Where this fails is if the value we set, by random chance, happens to be exactly the same as the value it naturally reverts to. The chances against it are huge, but it still happens on rare occasion.
As for being “right at the edge” though, that’s also a factor. Moon mode is very sensitive and hard to get consistent across multiple devices even for big-name brands. And we’re attempting to do it on much cheaper hardware with much wider tolerances. So, even with every precaution taken, it might still have issues occasionally.
DB Custom wrote:
I also once got a driver from a known high quality dealer that had a sense resistor glitch.

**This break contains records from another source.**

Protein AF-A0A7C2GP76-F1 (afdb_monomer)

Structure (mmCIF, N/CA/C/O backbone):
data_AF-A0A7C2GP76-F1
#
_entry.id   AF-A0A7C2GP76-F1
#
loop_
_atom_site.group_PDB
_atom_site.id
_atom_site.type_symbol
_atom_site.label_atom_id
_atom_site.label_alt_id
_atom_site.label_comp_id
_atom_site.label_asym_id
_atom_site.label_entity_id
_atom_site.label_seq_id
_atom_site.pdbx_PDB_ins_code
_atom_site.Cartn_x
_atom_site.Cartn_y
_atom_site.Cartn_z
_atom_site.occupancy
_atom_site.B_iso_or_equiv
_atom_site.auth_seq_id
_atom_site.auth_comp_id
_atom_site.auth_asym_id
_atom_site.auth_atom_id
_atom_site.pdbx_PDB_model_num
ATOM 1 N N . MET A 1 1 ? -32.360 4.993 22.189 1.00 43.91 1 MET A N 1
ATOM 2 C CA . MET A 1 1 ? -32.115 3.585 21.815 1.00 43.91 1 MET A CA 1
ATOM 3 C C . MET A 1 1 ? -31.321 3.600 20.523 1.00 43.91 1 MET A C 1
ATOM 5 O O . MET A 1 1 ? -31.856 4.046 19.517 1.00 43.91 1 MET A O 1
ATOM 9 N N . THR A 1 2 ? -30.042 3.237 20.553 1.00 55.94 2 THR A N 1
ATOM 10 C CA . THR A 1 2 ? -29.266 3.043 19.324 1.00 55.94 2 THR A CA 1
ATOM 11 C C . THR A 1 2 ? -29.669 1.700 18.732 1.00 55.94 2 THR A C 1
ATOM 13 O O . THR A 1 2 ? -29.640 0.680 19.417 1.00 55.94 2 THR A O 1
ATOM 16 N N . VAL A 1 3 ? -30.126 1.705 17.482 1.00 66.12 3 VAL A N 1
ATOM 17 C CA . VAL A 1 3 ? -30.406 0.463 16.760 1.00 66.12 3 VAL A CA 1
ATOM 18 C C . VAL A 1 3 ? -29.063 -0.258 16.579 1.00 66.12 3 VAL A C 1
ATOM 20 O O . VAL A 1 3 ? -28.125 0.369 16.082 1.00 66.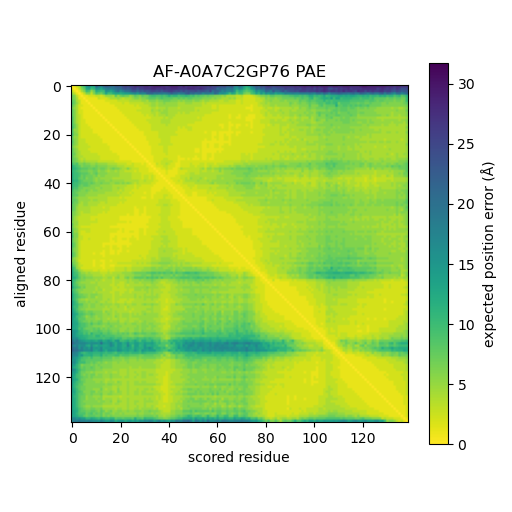12 3 VAL A O 1
ATOM 23 N N . PRO A 1 4 ? -28.920 -1.519 17.022 1.00 84.44 4 PRO A N 1
ATOM 24 C CA . PRO A 1 4 ? -27.670 -2.252 16.861 1.00 84.44 4 PRO A CA 1
ATOM 25 C C . PRO A 1 4 ? -27.348 -2.428 15.372 1.00 84.44 4 PRO A C 1
ATOM 27 O O . PRO A 1 4 ? -28.245 -2.690 14.571 1.00 84.44 4 PRO A O 1
ATOM 30 N N . LEU A 1 5 ? -26.069 -2.289 15.006 1.00 90.38 5 LEU A N 1
ATOM 31 C CA . LEU A 1 5 ? -25.623 -2.501 13.628 1.00 90.38 5 LEU A CA 1
ATOM 32 C C . LEU A 1 5 ? -25.852 -3.959 13.214 1.00 90.38 5 LEU A C 1
ATOM 34 O O . LEU A 1 5 ? -25.462 -4.883 13.936 1.00 90.38 5 LEU A O 1
ATOM 38 N N . ASN A 1 6 ? -26.440 -4.159 12.036 1.00 94.12 6 ASN A N 1
ATOM 39 C CA . ASN A 1 6 ? -26.566 -5.479 11.425 1.00 94.12 6 ASN A CA 1
ATOM 40 C C . ASN A 1 6 ? -25.226 -5.953 10.821 1.00 94.12 6 ASN A C 1
ATOM 42 O O . ASN A 1 6 ? -24.249 -5.205 10.763 1.00 94.12 6 ASN A O 1
ATOM 46 N N . THR A 1 7 ? -25.169 -7.209 10.373 1.00 93.31 7 THR A N 1
ATOM 47 C CA . THR A 1 7 ? -23.938 -7.828 9.850 1.00 93.31 7 THR A CA 1
ATOM 48 C C . THR A 1 7 ? -23.332 -7.060 8.677 1.00 93.31 7 THR A C 1
ATOM 50 O O . THR A 1 7 ? -22.122 -6.839 8.655 1.00 93.31 7 THR A O 1
ATOM 53 N N . ASP A 1 8 ? -24.154 -6.617 7.728 1.00 94.56 8 ASP A N 1
ATOM 54 C CA . ASP A 1 8 ? -23.672 -5.922 6.532 1.00 94.56 8 ASP A CA 1
ATOM 55 C C . ASP A 1 8 ? -23.179 -4.511 6.866 1.00 94.56 8 ASP A C 1
ATOM 57 O O . ASP A 1 8 ? -22.134 -4.086 6.378 1.00 94.56 8 ASP A O 1
ATOM 61 N N . GLN A 1 9 ? -23.863 -3.816 7.779 1.00 95.69 9 GLN A N 1
ATOM 62 C CA . GLN A 1 9 ? -23.436 -2.519 8.306 1.00 95.69 9 GLN A CA 1
ATOM 63 C C . GLN A 1 9 ? -22.106 -2.626 9.051 1.00 95.69 9 GLN A C 1
ATOM 65 O O . GLN A 1 9 ? -21.242 -1.769 8.879 1.00 95.69 9 GLN A O 1
ATOM 70 N N . LYS A 1 10 ? -21.922 -3.679 9.857 1.00 95.50 10 LYS A N 1
ATOM 71 C CA . LYS A 1 10 ? -20.652 -3.928 10.546 1.00 95.50 10 LYS A CA 1
ATOM 72 C C . LYS A 1 10 ? -19.524 -4.192 9.560 1.00 95.50 10 LYS A C 1
ATOM 74 O O . LYS A 1 10 ? -18.473 -3.593 9.711 1.00 95.50 10 LYS A O 1
ATOM 79 N N . ARG A 1 11 ? -19.751 -5.029 8.543 1.00 93.31 11 ARG A N 1
ATOM 80 C CA . ARG A 1 11 ? -18.757 -5.311 7.492 1.00 93.31 11 ARG A CA 1
ATOM 81 C C . ARG A 1 11 ? -18.362 -4.053 6.729 1.00 93.31 11 ARG A C 1
ATOM 83 O O . ARG A 1 11 ? -17.179 -3.774 6.590 1.00 93.31 11 ARG A O 1
ATOM 90 N N . PHE A 1 12 ? -19.348 -3.275 6.286 1.00 94.56 12 PHE A N 1
ATOM 91 C CA . PHE A 1 12 ? -19.092 -2.011 5.602 1.00 94.56 12 PHE A CA 1
ATOM 92 C C . PHE A 1 12 ? -18.281 -1.050 6.480 1.00 94.56 12 PHE A C 1
ATOM 94 O O . PHE A 1 12 ? -17.292 -0.479 6.024 1.00 94.56 12 PHE A O 1
ATOM 101 N N . LEU A 1 13 ? -18.673 -0.898 7.750 1.00 95.81 13 LEU A N 1
ATOM 102 C CA . LEU A 1 13 ? -17.973 -0.018 8.677 1.00 95.81 13 LEU A CA 1
ATOM 103 C C . LEU A 1 13 ? -16.552 -0.517 8.970 1.00 95.81 13 LEU A C 1
ATOM 105 O O . LEU A 1 13 ? -15.634 0.293 8.981 1.00 95.81 13 LEU A O 1
ATOM 109 N N . THR A 1 14 ? -16.351 -1.823 9.159 1.00 96.31 14 THR A N 1
ATOM 110 C CA . THR A 1 14 ? -15.015 -2.409 9.332 1.00 96.31 14 THR A CA 1
ATOM 111 C C . THR A 1 14 ? -14.114 -2.090 8.148 1.00 96.31 14 THR A C 1
ATOM 113 O O . THR A 1 14 ? -13.033 -1.555 8.369 1.00 96.31 14 THR A O 1
ATOM 116 N N . ALA A 1 15 ? 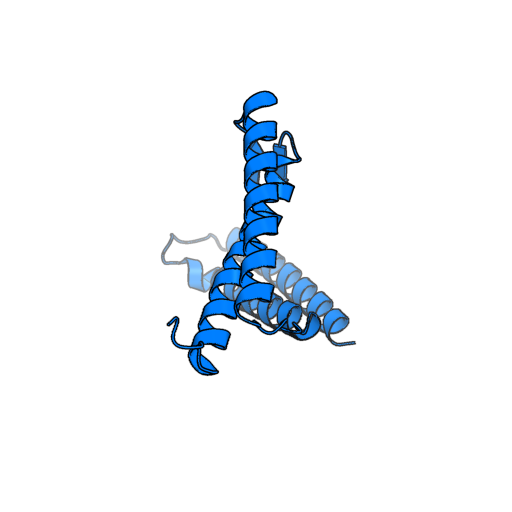-14.569 -2.334 6.916 1.00 93.94 15 ALA A N 1
ATOM 117 C CA . ALA A 1 15 ? -13.774 -2.067 5.720 1.00 93.94 15 ALA A CA 1
ATOM 118 C C . ALA A 1 15 ? -13.371 -0.584 5.617 1.00 93.94 15 ALA A C 1
ATOM 120 O O . ALA A 1 15 ? -12.198 -0.270 5.424 1.00 93.94 15 ALA A O 1
ATOM 121 N N . ALA A 1 16 ? -14.321 0.334 5.831 1.00 95.44 16 ALA A N 1
ATOM 122 C CA . ALA A 1 16 ? -14.051 1.772 5.776 1.00 95.44 16 ALA A CA 1
ATOM 123 C C . ALA A 1 16 ? -13.084 2.246 6.880 1.00 95.44 16 ALA A C 1
ATOM 125 O O . ALA A 1 16 ? -12.226 3.097 6.641 1.00 95.44 16 ALA A O 1
ATOM 126 N N . LEU A 1 17 ? -13.209 1.713 8.101 1.00 96.62 17 LEU A N 1
ATOM 127 C CA . LEU A 1 17 ? -12.316 2.070 9.208 1.00 96.62 17 LEU A CA 1
ATOM 128 C C . LEU A 1 17 ? -10.923 1.440 9.057 1.00 96.62 17 LEU A C 1
ATOM 130 O O . LEU A 1 17 ? -9.944 2.078 9.441 1.00 96.62 17 LEU A O 1
ATOM 134 N N . ALA A 1 18 ? -10.824 0.239 8.482 1.00 95.50 18 ALA A N 1
ATOM 135 C CA . ALA A 1 18 ? -9.552 -0.412 8.177 1.00 95.50 18 ALA A CA 1
ATOM 136 C C . ALA A 1 18 ? -8.765 0.359 7.102 1.00 95.50 18 ALA A C 1
ATOM 138 O O . ALA A 1 18 ? -7.567 0.582 7.265 1.00 95.50 18 ALA A O 1
ATOM 139 N N . GLU A 1 19 ? -9.437 0.853 6.056 1.00 94.56 19 GLU A N 1
ATOM 140 C CA . GLU A 1 19 ? -8.816 1.716 5.037 1.00 94.56 19 GLU A CA 1
ATOM 141 C C . GLU A 1 19 ? -8.267 3.018 5.653 1.00 94.56 19 GLU A C 1
ATOM 143 O O . GLU A 1 19 ? -7.138 3.436 5.376 1.00 94.56 19 GLU A O 1
ATOM 148 N N . LEU A 1 20 ? -9.032 3.644 6.556 1.00 97.31 20 LEU A N 1
ATOM 149 C CA . LEU A 1 20 ? -8.557 4.809 7.306 1.00 97.31 20 LEU A CA 1
ATOM 150 C C . LEU A 1 20 ? -7.345 4.465 8.188 1.00 97.31 20 LEU A C 1
ATOM 152 O O . LEU A 1 20 ? -6.374 5.226 8.205 1.00 97.31 20 LEU A O 1
ATOM 156 N N . GLU A 1 21 ? -7.378 3.340 8.907 1.00 97.38 21 GLU A N 1
ATOM 157 C CA . GLU A 1 21 ? -6.256 2.874 9.733 1.00 97.38 21 GLU A CA 1
ATOM 158 C C . GLU A 1 21 ? -4.981 2.679 8.896 1.00 97.38 21 GLU A C 1
ATOM 160 O O . GLU A 1 21 ? -3.915 3.176 9.276 1.00 97.38 21 GLU A O 1
ATOM 165 N N . GL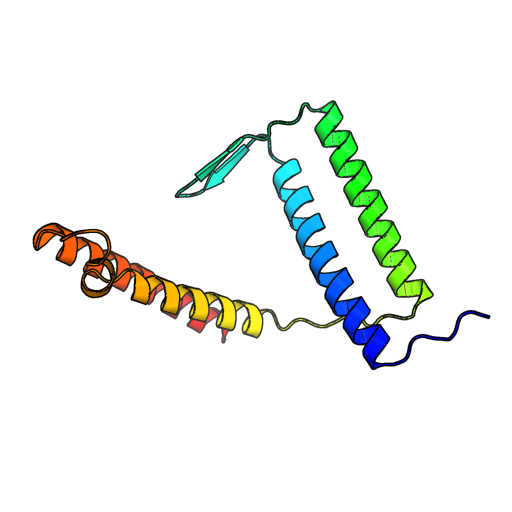U A 1 22 ? -5.082 2.055 7.720 1.00 95.94 22 GLU A N 1
ATOM 166 C CA . GLU A 1 22 ? -3.952 1.859 6.805 1.00 95.94 22 GLU A CA 1
ATOM 167 C C . GLU A 1 22 ? -3.324 3.198 6.377 1.00 95.94 22 GLU A C 1
ATOM 169 O O . GLU A 1 22 ? -2.096 3.379 6.410 1.00 95.94 22 GLU A O 1
ATOM 174 N N . HIS A 1 23 ? -4.154 4.188 6.042 1.00 97.69 23 HIS A N 1
ATOM 175 C CA . HIS A 1 23 ? -3.675 5.525 5.701 1.00 97.69 23 HIS A CA 1
ATOM 176 C C . HIS A 1 23 ? -3.015 6.245 6.882 1.00 97.69 23 HIS A C 1
ATOM 178 O O . HIS A 1 23 ? -1.969 6.878 6.698 1.00 97.69 23 HIS A O 1
ATOM 184 N N . LEU A 1 24 ? -3.563 6.124 8.094 1.00 98.12 24 LEU A N 1
ATOM 185 C CA . LEU A 1 24 ? -2.966 6.695 9.305 1.00 98.12 24 LEU A CA 1
ATOM 186 C C . LEU A 1 24 ? -1.587 6.088 9.596 1.00 98.12 24 LEU A C 1
ATOM 188 O O . LEU A 1 24 ? -0.644 6.832 9.884 1.00 98.12 24 LEU A O 1
ATOM 192 N N . LEU A 1 25 ? -1.435 4.768 9.447 1.00 97.06 25 LEU A N 1
ATOM 193 C CA . LEU A 1 25 ? -0.146 4.081 9.586 1.00 97.06 25 LEU A CA 1
ATOM 194 C C . LEU A 1 25 ? 0.877 4.592 8.564 1.00 97.06 25 LEU A C 1
ATOM 196 O O . LEU A 1 25 ? 2.027 4.887 8.916 1.00 97.06 25 LEU A O 1
ATOM 200 N N . ARG A 1 26 ? 0.452 4.775 7.308 1.00 96.25 26 ARG A N 1
ATOM 201 C CA . ARG A 1 26 ? 1.304 5.330 6.249 1.00 96.25 26 ARG A CA 1
ATOM 202 C C . ARG A 1 26 ? 1.724 6.770 6.542 1.00 96.25 26 ARG A C 1
ATOM 204 O O . ARG A 1 26 ? 2.900 7.104 6.381 1.00 96.25 26 ARG A O 1
ATOM 211 N N . PHE A 1 27 ? 0.801 7.626 6.978 1.00 97.00 27 PHE A N 1
ATOM 212 C CA . PHE A 1 27 ? 1.123 9.009 7.340 1.00 97.00 27 PHE A CA 1
ATOM 213 C C . PHE A 1 27 ? 2.056 9.081 8.539 1.00 97.00 27 PHE A C 1
ATOM 215 O O . PHE A 1 27 ? 3.009 9.855 8.503 1.00 97.00 27 PHE A O 1
ATOM 222 N N . ASN A 1 28 ? 1.844 8.246 9.556 1.00 97.50 28 ASN A N 1
ATOM 223 C CA . ASN A 1 28 ? 2.747 8.148 10.695 1.00 97.50 28 ASN A CA 1
ATOM 224 C C . ASN A 1 28 ? 4.177 7.808 10.240 1.00 97.50 28 ASN A C 1
ATOM 226 O O . ASN A 1 28 ? 5.119 8.512 10.604 1.00 97.50 28 ASN A O 1
ATOM 230 N N . ALA A 1 29 ? 4.344 6.802 9.376 1.00 95.56 29 ALA A N 1
ATOM 231 C CA . ALA A 1 29 ? 5.657 6.419 8.851 1.00 95.56 29 ALA A CA 1
ATOM 232 C C . ALA A 1 29 ? 6.335 7.541 8.039 1.00 95.56 29 ALA A C 1
ATOM 234 O O . ALA A 1 29 ? 7.538 7.765 8.180 1.00 95.56 29 ALA A O 1
ATOM 235 N N . LEU A 1 30 ? 5.573 8.267 7.212 1.00 95.62 30 LEU A N 1
ATOM 236 C CA . LEU A 1 30 ? 6.086 9.401 6.432 1.00 95.62 30 LEU A CA 1
ATOM 237 C C . LEU A 1 30 ? 6.473 10.581 7.326 1.00 95.62 30 LEU A C 1
ATOM 239 O O . LEU A 1 30 ? 7.534 11.177 7.148 1.00 95.62 30 LEU A O 1
ATOM 243 N N . LEU A 1 31 ? 5.628 10.897 8.307 1.00 96.69 31 LEU A N 1
ATOM 244 C CA . LEU A 1 31 ? 5.875 11.975 9.251 1.00 96.69 31 LEU A CA 1
ATOM 245 C C . LEU A 1 31 ? 7.067 11.674 10.142 1.00 96.69 31 LEU A C 1
ATOM 247 O O . LEU A 1 31 ? 7.683 12.625 10.580 1.00 96.69 31 LEU A O 1
ATOM 251 N N . GLN A 1 32 ? 7.425 10.414 10.397 1.00 95.19 32 GLN A N 1
ATOM 252 C CA . GLN A 1 32 ? 8.598 10.041 11.195 1.00 95.19 32 GLN A CA 1
ATOM 253 C C . GLN A 1 32 ? 9.950 10.272 10.502 1.00 95.19 32 GLN A C 1
ATOM 255 O O . GLN A 1 32 ? 10.997 10.076 11.124 1.00 95.19 32 GLN A O 1
ATOM 260 N N . ARG A 1 33 ? 9.967 10.746 9.258 1.00 94.75 33 ARG A N 1
ATOM 261 C CA . ARG A 1 33 ? 11.201 11.033 8.525 1.00 94.75 33 ARG A CA 1
ATOM 262 C C . ARG A 1 33 ? 11.265 12.509 8.160 1.00 94.75 33 ARG A C 1
ATOM 264 O O . ARG A 1 33 ? 10.236 13.140 7.920 1.00 94.75 33 ARG A O 1
ATOM 271 N N . ASP A 1 34 ? 12.476 13.048 8.109 1.00 94.62 34 ASP A N 1
ATOM 272 C CA . ASP A 1 34 ? 12.706 14.412 7.616 1.00 94.62 34 ASP A CA 1
ATOM 273 C C . ASP A 1 34 ? 12.565 14.467 6.092 1.00 94.62 34 ASP A C 1
ATOM 275 O O . ASP A 1 34 ? 12.113 15.459 5.529 1.00 94.62 34 ASP A O 1
ATOM 279 N N . GLU A 1 35 ? 12.868 13.362 5.417 1.00 96.12 35 GLU A N 1
ATOM 280 C CA . GLU A 1 35 ? 12.566 13.161 4.009 1.00 96.12 35 GLU A CA 1
ATOM 281 C C . GLU A 1 35 ? 12.395 11.675 3.684 1.00 96.12 35 GLU A C 1
ATOM 283 O O . GLU A 1 35 ? 12.902 10.789 4.375 1.00 96.12 35 GLU A O 1
ATOM 288 N N . THR A 1 36 ? 11.663 11.398 2.608 1.00 95.25 36 THR A N 1
ATOM 289 C CA . THR A 1 36 ? 11.578 10.069 2.000 1.00 95.25 36 THR A CA 1
ATOM 290 C C . THR A 1 36 ? 12.150 10.134 0.591 1.00 95.25 36 THR A C 1
ATOM 292 O O . THR A 1 36 ? 11.605 10.822 -0.271 1.00 95.25 36 THR A O 1
ATOM 295 N N . ILE A 1 37 ? 13.240 9.406 0.352 1.00 95.19 37 ILE A N 1
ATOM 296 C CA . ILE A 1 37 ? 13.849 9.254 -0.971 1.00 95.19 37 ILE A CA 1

Me too. He even sent me one specifically because he was having trouble with it, and it turns out all it needed was a gentle tap of a soldering iron at the right place. Worked fine after re-melting a single contact point.
J-Dub74 wrote:
… having to try to keep up with this thread.
Geez, take a couple days off and there are 75 new messages and a bunch of questions I need to answer!
(life has been a bit turbulent lately, but I’ll try to keep up)
T18 wrote:
ConvoyClearC8 Lens Issue
I actually had to tap the glass on mine to be sure it was there. Totally invisible. Yours probably just needs a bit of care from a lens cloth and some lens cleaning solution. Should be pretty easy to do.
gchart wrote:
I wonder if these drivers will allow the retainer ring to be used in the S-series pills? Does anybody have one that they can test?
I’m not 100% certain, but it looks likely. The C8 I got has a retaining ring and the driver isn’t soldered in, and it has 8×7135. So I think it’ll probably work the same way on the S series, but I haven’t actually tried it.
I got a new Convoy C8 today. Just a few minutes ago, actually. Haven’t even had time to take it apart.
Most of it is nice, but I’ve noticed two issues on mine:
Everything seems to go a little over 2X as fast as intended.
I can’t get it to disable mode memory. (changing the mode group works fine though)
Not sure yet what’s going on there. I’d think the attiny was overclocked or something, except the code was calibrated to run at its fastest speed. But I’ll still make sure the fuses and the ROM match what I was expecting, and measure the PWM speed to double check.
…
Okay, these are the PWM speeds I’m seeing:
Moon: ~1.8 kHz? (hard to measure at low intensity)
Low: 18 kHz
Everything else: 36 kHz
Strobe: 24.8 Hz
The attiny13a isn’t generally capable of running that fast. Normally it maxes out at 16 kHz (plus or minus individual unit tolerances of about 2kHz, so 14-18kHz). Something is definiely weird here. Will have to un-solder some things to get the driver out for more details.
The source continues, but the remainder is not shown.